-------- DATA TO USE

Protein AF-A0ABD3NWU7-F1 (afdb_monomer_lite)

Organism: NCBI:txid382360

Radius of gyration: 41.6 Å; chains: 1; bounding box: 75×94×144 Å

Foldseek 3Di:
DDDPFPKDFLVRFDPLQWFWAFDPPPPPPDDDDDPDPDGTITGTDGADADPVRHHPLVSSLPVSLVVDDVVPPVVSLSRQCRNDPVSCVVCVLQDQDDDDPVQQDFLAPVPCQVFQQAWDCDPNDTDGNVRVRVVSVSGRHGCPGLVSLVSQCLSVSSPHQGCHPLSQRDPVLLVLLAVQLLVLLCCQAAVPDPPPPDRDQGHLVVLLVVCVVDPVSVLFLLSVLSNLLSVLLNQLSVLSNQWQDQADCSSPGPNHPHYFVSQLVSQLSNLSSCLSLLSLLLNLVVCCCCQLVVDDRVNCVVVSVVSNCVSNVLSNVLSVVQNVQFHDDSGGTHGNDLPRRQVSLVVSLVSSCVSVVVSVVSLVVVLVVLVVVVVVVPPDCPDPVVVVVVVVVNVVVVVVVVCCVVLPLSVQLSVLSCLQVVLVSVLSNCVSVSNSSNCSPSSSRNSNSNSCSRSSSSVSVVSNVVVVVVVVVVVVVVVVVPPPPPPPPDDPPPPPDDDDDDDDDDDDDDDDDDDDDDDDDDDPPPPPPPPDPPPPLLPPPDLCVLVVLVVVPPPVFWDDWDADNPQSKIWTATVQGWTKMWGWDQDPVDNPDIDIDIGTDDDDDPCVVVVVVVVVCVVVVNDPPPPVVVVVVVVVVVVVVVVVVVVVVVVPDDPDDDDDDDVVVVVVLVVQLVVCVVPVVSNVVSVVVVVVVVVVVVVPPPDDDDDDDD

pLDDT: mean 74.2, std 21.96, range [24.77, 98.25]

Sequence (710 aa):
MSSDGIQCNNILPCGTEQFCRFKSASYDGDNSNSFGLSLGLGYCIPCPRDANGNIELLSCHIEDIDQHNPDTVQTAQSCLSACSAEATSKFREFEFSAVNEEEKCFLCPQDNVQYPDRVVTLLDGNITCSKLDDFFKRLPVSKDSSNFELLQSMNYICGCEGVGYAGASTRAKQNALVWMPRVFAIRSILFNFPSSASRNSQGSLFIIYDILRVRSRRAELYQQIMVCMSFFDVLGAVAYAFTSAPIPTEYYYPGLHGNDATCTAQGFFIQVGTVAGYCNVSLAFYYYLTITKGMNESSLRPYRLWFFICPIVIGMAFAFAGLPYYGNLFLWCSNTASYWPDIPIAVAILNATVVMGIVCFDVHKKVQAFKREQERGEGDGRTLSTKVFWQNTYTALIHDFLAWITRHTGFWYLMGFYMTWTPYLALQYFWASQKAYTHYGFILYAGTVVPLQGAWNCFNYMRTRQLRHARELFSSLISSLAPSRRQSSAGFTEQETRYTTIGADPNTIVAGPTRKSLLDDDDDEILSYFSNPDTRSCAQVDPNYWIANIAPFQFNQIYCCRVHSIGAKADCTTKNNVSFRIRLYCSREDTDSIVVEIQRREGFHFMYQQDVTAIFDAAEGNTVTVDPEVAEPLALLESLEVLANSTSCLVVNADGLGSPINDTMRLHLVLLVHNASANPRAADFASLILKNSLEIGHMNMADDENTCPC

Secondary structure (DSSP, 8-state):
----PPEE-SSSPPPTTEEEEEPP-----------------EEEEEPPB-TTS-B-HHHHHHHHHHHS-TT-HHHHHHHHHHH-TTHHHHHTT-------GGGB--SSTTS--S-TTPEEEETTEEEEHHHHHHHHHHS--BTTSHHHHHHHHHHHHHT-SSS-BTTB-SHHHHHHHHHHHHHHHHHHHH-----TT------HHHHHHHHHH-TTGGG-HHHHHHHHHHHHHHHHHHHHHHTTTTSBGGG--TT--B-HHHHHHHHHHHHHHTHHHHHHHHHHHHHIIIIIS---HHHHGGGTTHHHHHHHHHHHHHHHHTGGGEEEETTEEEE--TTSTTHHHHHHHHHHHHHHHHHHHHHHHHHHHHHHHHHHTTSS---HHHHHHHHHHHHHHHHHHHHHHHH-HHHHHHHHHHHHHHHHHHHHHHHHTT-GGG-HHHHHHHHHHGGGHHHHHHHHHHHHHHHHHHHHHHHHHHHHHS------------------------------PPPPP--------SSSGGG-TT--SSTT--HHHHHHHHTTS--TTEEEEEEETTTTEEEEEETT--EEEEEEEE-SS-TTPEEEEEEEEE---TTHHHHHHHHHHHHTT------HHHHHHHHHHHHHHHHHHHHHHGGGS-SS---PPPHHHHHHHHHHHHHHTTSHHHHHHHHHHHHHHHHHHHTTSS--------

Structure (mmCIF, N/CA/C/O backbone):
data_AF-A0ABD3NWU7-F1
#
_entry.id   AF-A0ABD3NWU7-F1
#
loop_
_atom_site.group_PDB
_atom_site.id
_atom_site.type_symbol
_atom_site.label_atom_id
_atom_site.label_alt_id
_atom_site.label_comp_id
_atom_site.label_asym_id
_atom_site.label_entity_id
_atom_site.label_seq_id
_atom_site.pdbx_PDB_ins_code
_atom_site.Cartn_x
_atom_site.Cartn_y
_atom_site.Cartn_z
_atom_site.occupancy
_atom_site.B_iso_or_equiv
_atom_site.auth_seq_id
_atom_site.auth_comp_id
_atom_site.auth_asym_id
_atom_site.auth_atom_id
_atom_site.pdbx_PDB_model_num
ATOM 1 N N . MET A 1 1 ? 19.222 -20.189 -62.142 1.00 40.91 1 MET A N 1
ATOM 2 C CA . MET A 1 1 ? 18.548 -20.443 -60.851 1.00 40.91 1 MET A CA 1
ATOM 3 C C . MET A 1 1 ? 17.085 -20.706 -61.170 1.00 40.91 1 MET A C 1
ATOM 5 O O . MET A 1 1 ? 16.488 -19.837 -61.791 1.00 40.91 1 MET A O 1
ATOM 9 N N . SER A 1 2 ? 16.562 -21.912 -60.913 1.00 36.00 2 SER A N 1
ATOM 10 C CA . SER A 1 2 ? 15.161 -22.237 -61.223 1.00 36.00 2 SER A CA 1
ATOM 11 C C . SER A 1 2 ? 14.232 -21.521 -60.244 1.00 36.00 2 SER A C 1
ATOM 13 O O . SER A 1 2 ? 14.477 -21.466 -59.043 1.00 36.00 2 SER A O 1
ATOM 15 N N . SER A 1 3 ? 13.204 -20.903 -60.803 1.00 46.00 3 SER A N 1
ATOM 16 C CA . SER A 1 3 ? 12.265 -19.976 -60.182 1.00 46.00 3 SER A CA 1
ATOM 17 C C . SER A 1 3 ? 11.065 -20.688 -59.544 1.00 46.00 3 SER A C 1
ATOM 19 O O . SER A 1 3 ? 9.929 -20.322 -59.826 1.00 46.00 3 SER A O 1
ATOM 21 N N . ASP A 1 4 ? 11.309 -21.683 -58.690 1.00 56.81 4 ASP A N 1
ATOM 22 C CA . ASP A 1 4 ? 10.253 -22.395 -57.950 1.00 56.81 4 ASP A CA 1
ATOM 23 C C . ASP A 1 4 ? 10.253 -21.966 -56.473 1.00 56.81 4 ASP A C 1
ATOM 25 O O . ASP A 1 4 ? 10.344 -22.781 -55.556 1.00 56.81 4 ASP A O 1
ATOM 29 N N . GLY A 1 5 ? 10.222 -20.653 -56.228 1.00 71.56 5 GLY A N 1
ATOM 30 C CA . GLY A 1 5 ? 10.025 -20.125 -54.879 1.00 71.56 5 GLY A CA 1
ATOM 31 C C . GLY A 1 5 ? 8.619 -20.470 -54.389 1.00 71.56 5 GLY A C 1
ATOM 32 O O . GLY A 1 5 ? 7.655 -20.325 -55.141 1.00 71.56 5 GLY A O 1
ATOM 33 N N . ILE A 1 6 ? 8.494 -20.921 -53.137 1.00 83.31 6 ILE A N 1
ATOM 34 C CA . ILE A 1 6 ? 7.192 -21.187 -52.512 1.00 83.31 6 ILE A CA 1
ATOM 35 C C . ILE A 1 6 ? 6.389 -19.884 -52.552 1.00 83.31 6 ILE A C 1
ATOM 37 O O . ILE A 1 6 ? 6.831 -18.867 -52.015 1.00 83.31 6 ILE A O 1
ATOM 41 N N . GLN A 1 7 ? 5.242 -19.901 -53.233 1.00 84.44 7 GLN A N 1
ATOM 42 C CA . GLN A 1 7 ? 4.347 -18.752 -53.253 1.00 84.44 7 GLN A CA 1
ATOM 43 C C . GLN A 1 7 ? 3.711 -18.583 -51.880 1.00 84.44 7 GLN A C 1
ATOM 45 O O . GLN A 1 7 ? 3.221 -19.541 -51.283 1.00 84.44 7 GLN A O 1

----------------

WORK TO COMPLETE:
Scan the lines above for "ATOM 3 C C ." and for "ATOM 35 C C". Repeat exactly the line holding each of them and every line in between.

EXERCISE OUTPUT:
ATOM 3 C C . MET A 1 1 ? 17.085 -20.706 -61.170 1.00 40.91 1 MET A C 1
ATOM 5 O O . MET A 1 1 ? 16.488 -19.837 -61.791 1.00 40.91 1 MET A O 1
ATOM 9 N N . SER A 1 2 ? 16.562 -21.912 -60.913 1.00 36.00 2 SER A N 1
ATOM 10 C CA . SER A 1 2 ? 15.161 -22.237 -61.223 1.00 36.00 2 SER A CA 1
ATOM 11 C C . SER A 1 2 ? 14.232 -21.521 -60.244 1.00 36.00 2 SER A C 1
ATOM 13 O O . SER A 1 2 ? 14.477 -21.466 -59.043 1.00 36.00 2 SER A O 1
ATOM 15 N N . SER A 1 3 ? 13.204 -20.903 -60.803 1.00 46.00 3 SER A N 1
ATOM 16 C CA . SER A 1 3 ? 12.265 -19.976 -60.182 1.00 46.00 3 SER A CA 1
ATOM 17 C C . SER A 1 3 ? 11.065 -20.688 -59.544 1.00 46.00 3 SER A C 1
ATOM 19 O O . SER A 1 3 ? 9.929 -20.322 -59.826 1.00 46.00 3 SER A O 1
ATOM 21 N N . ASP A 1 4 ? 11.309 -21.683 -58.690 1.00 56.81 4 ASP A N 1
ATOM 22 C CA . ASP A 1 4 ? 10.253 -22.395 -57.950 1.00 56.81 4 ASP A CA 1
ATOM 23 C C . ASP A 1 4 ? 10.253 -21.966 -56.473 1.00 56.81 4 ASP A C 1
ATOM 25 O O . ASP A 1 4 ? 10.344 -22.781 -55.556 1.00 56.81 4 ASP A O 1
ATOM 29 N N . GLY A 1 5 ? 10.222 -20.653 -56.228 1.00 71.56 5 GLY A N 1
ATOM 30 C CA . GLY A 1 5 ? 10.025 -20.125 -54.879 1.00 71.56 5 GLY A CA 1
ATOM 31 C C . GLY A 1 5 ? 8.619 -20.470 -54.389 1.00 71.56 5 GLY A C 1
ATOM 32 O O . GLY A 1 5 ? 7.655 -20.325 -55.141 1.00 71.56 5 GLY A O 1
ATOM 33 N N . ILE A 1 6 ? 8.494 -20.921 -53.137 1.00 83.31 6 ILE A N 1
ATOM 34 C CA . ILE A 1 6 ? 7.192 -21.187 -52.512 1.00 83.31 6 ILE A CA 1
ATOM 35 C C . ILE A 1 6 ? 6.389 -19.884 -52.552 1.00 83.31 6 ILE A C 1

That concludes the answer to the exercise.